AIM OF THE EXERCISE =
Print only the closing part of the entries. It starts at the line containing "ATOM 253 C CA" and includes the final line, exactly as written.

#### GIVEN RECORDS ####

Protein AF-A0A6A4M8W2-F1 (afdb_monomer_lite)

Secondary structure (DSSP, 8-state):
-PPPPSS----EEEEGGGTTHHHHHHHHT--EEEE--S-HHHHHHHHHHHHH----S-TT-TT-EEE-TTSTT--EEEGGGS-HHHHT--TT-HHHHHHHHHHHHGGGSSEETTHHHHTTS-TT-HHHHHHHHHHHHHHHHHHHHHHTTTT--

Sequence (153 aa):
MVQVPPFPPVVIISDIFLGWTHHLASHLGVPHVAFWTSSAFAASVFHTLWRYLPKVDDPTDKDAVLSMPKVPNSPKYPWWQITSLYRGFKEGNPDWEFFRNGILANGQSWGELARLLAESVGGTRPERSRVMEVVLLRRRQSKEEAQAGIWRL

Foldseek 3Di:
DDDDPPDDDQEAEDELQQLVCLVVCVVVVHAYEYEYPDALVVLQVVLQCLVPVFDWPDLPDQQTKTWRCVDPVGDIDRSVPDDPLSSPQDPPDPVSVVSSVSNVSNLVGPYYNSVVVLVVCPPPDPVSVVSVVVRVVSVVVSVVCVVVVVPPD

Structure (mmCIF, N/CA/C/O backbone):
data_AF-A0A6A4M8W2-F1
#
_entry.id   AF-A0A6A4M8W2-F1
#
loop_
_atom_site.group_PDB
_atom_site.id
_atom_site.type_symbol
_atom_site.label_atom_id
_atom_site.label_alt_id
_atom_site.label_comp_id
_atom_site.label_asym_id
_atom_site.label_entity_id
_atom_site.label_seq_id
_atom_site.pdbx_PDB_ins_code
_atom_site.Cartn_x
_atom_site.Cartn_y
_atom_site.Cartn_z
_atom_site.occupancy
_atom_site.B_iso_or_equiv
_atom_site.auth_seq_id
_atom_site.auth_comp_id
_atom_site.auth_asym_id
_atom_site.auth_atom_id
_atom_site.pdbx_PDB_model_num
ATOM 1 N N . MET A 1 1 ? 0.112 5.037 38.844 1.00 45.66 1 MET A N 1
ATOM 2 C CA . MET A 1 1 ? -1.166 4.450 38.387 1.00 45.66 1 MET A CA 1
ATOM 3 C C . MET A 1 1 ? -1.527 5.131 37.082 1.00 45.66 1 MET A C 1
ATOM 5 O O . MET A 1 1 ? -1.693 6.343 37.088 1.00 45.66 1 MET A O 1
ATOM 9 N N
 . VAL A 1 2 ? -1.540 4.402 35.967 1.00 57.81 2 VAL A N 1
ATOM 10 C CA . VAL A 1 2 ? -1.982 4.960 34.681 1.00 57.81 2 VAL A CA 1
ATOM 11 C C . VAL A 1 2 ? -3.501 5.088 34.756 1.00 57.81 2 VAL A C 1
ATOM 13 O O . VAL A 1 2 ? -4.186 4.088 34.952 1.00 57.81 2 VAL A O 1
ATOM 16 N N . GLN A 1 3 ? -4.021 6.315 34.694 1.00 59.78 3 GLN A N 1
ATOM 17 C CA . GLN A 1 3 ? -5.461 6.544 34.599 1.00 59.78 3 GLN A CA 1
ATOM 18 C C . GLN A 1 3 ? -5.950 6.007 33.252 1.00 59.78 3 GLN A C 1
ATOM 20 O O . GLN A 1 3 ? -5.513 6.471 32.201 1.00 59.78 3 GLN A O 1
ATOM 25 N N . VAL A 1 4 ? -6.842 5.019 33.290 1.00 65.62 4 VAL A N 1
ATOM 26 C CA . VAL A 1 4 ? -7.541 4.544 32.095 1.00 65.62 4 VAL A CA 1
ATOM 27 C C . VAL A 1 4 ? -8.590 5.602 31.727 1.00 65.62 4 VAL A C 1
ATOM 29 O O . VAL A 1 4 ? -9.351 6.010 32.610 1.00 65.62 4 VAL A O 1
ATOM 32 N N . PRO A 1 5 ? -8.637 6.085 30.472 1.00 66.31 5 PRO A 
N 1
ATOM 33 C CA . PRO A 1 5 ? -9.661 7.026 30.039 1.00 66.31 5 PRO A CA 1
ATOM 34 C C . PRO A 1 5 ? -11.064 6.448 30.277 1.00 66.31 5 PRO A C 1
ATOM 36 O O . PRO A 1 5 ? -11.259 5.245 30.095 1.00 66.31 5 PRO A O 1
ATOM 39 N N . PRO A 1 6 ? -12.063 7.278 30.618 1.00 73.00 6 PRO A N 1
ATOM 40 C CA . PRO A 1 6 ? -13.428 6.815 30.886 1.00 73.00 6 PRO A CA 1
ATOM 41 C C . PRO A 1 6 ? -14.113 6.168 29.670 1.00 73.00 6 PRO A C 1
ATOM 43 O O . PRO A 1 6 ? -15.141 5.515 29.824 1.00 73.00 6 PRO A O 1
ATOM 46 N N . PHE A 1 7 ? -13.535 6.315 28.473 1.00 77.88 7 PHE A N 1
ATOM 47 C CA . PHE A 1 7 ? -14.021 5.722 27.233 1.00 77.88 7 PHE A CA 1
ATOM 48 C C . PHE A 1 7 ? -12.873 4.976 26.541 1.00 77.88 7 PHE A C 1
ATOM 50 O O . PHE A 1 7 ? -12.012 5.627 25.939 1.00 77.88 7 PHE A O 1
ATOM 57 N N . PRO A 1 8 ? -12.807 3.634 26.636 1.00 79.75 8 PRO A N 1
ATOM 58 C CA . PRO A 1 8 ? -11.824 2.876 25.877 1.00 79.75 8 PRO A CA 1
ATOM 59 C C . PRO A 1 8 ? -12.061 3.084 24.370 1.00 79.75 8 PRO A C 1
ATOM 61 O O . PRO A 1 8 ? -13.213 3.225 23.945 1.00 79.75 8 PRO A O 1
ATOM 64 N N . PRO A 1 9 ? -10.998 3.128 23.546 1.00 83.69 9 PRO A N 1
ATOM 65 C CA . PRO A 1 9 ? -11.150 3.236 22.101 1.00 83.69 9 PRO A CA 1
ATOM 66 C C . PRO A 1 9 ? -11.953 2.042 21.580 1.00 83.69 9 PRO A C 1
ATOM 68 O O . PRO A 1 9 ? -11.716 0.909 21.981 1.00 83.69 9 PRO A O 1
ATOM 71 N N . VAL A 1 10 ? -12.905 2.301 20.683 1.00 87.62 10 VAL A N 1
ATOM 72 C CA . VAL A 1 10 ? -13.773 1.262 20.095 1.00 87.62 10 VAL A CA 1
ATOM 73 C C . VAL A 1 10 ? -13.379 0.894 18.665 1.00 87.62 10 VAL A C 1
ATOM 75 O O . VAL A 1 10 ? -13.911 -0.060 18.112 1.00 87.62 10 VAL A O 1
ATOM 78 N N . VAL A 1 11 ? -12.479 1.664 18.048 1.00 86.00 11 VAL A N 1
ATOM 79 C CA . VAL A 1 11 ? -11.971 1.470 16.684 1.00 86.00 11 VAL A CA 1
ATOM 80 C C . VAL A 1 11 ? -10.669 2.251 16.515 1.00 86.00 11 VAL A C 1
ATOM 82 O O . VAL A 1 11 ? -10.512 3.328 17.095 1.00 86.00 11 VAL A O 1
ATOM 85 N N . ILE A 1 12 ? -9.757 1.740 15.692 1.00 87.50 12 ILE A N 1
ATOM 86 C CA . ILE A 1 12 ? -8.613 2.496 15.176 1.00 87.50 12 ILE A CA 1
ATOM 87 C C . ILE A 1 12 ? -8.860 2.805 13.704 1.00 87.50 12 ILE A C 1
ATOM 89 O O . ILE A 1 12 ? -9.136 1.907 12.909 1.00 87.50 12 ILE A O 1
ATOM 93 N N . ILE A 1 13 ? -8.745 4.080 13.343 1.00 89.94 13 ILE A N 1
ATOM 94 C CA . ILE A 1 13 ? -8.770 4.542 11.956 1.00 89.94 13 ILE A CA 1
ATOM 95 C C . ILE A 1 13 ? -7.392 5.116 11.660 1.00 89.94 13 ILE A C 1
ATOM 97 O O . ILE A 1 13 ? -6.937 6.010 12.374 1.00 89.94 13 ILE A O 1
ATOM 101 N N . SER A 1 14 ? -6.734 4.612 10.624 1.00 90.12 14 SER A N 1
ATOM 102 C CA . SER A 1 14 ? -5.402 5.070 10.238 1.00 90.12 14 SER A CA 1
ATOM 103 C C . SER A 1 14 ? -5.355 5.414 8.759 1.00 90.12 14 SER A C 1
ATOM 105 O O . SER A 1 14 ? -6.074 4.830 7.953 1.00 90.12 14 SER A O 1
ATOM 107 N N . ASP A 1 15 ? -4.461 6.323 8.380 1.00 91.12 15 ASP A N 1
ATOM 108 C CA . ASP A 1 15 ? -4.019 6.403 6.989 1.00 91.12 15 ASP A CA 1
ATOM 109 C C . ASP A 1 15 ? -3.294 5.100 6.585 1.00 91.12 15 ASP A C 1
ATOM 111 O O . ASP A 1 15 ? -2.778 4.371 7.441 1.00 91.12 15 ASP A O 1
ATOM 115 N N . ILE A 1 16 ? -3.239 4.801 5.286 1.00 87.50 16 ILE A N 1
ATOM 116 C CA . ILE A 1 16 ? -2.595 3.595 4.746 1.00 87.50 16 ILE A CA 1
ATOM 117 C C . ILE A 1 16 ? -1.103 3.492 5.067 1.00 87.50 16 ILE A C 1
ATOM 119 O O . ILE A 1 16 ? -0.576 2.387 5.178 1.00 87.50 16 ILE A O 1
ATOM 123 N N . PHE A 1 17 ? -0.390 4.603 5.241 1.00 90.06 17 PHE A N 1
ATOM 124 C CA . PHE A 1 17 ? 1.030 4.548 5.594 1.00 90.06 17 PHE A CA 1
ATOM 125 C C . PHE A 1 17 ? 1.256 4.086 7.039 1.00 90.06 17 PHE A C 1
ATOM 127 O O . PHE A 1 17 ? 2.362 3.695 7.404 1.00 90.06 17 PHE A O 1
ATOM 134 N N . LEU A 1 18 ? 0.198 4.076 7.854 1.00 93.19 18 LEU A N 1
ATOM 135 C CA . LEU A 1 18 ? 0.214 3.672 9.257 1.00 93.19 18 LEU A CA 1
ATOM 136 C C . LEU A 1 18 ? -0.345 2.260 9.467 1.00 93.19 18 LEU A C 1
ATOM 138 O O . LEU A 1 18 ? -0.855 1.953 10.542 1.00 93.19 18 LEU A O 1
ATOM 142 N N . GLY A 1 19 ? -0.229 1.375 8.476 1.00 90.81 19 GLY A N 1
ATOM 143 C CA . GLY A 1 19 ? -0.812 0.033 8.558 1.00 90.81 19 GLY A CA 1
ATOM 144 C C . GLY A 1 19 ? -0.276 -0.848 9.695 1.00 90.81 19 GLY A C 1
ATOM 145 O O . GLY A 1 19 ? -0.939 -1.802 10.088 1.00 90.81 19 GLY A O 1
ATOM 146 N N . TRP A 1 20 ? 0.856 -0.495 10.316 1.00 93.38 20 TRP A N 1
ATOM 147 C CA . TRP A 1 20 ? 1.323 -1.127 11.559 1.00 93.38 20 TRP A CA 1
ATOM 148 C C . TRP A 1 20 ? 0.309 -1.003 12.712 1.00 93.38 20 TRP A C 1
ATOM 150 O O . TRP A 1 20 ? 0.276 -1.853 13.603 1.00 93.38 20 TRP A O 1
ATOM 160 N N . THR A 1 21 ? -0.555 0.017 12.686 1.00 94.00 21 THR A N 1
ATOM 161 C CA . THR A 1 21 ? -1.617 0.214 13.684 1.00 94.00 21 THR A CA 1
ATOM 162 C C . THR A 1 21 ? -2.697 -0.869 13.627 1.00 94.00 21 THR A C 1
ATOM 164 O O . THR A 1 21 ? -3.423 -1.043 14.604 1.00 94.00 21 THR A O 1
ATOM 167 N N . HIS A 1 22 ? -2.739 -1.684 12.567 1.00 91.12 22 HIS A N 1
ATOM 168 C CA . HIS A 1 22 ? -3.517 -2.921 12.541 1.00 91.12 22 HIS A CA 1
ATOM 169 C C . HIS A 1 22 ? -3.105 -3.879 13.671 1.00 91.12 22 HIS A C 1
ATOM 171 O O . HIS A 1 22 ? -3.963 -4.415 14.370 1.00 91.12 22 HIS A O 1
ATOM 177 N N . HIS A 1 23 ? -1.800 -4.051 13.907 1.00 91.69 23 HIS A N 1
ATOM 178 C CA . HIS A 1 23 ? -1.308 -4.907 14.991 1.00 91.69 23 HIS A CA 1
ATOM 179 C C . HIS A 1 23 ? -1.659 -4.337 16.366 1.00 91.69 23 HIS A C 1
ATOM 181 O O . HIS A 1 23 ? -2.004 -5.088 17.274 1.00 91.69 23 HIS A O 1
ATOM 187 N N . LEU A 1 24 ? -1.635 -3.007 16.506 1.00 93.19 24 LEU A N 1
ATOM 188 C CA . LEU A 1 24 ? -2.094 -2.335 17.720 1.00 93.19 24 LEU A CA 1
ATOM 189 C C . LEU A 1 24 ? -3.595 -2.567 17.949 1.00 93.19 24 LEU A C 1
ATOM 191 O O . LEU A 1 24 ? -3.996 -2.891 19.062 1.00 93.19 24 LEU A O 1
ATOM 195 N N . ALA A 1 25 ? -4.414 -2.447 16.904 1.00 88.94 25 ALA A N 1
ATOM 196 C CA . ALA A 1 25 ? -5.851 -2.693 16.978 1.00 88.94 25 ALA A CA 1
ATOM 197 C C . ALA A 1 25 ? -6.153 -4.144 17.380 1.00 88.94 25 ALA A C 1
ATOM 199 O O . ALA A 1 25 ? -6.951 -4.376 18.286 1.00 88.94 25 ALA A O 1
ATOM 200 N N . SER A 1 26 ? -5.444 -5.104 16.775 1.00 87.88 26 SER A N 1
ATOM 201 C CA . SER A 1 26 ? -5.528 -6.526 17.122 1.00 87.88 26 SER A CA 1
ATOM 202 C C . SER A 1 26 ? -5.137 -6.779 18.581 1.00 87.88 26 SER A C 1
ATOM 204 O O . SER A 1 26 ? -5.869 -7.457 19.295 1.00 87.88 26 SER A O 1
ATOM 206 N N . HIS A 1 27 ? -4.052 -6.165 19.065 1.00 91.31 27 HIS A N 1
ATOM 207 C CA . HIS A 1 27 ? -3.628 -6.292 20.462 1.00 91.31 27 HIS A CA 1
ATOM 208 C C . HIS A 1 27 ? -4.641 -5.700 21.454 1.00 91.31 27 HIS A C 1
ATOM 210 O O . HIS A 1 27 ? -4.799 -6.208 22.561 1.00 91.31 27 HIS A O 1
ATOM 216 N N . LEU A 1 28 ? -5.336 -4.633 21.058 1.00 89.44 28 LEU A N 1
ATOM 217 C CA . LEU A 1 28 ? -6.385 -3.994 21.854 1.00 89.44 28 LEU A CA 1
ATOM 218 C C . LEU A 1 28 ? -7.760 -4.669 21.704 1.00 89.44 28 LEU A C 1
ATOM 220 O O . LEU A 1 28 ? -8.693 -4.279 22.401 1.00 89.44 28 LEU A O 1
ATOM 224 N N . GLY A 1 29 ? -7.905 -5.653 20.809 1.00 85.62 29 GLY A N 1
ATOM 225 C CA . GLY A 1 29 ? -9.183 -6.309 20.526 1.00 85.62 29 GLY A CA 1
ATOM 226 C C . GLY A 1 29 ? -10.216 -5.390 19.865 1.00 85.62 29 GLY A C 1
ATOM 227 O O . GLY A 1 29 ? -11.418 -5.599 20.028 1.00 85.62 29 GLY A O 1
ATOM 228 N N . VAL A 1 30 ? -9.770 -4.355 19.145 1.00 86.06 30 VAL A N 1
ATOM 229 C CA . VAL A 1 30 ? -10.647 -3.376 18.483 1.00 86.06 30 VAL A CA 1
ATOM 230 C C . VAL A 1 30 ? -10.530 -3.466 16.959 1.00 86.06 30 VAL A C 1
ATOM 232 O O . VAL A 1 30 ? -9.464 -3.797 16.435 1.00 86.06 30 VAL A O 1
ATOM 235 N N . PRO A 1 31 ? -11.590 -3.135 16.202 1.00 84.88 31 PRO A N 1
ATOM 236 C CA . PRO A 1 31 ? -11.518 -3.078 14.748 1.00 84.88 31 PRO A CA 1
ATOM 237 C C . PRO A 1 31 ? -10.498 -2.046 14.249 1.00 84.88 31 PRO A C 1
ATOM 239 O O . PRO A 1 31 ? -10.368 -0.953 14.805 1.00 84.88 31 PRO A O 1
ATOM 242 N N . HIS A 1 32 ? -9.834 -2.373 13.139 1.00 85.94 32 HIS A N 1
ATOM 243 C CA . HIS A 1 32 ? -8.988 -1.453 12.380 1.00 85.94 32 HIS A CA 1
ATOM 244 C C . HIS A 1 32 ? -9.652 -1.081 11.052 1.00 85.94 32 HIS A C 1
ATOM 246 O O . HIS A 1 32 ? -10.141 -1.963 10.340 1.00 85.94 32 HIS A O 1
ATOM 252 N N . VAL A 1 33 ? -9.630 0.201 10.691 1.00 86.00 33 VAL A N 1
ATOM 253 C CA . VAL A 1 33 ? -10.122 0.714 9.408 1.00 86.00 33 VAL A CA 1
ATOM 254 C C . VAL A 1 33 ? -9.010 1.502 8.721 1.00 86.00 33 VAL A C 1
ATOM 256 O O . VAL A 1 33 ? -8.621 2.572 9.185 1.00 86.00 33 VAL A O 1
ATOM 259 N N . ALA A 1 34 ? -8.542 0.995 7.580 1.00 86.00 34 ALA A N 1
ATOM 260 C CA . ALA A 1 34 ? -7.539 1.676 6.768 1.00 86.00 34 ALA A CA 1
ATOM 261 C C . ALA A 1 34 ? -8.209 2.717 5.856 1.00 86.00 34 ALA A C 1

####

WRITTEN ANSWER =
ATOM 253 C CA . VAL A 1 33 ? -10.122 0.714 9.408 1.00 86.00 33 VAL A CA 1
ATOM 254 C C . VAL A 1 33 ? -9.010 1.502 8.721 1.00 86.00 33 VAL A C 1
ATOM 256 O O . VAL A 1 33 ? -8.621 2.572 9.185 1.00 86.00 33 VAL A O 1
ATOM 259 N N . ALA A 1 34 ? -8.542 0.995 7.580 1.00 86.00 34 ALA A N 1
ATOM 260 C CA . ALA A 1 34 ? -7.539 1.676 6.768 1.00 86.00 34 ALA A CA 1
ATOM 261 C C . ALA A 1 34 ? -8.209 2.717 5.856 1.00 86.00 34 ALA A C 1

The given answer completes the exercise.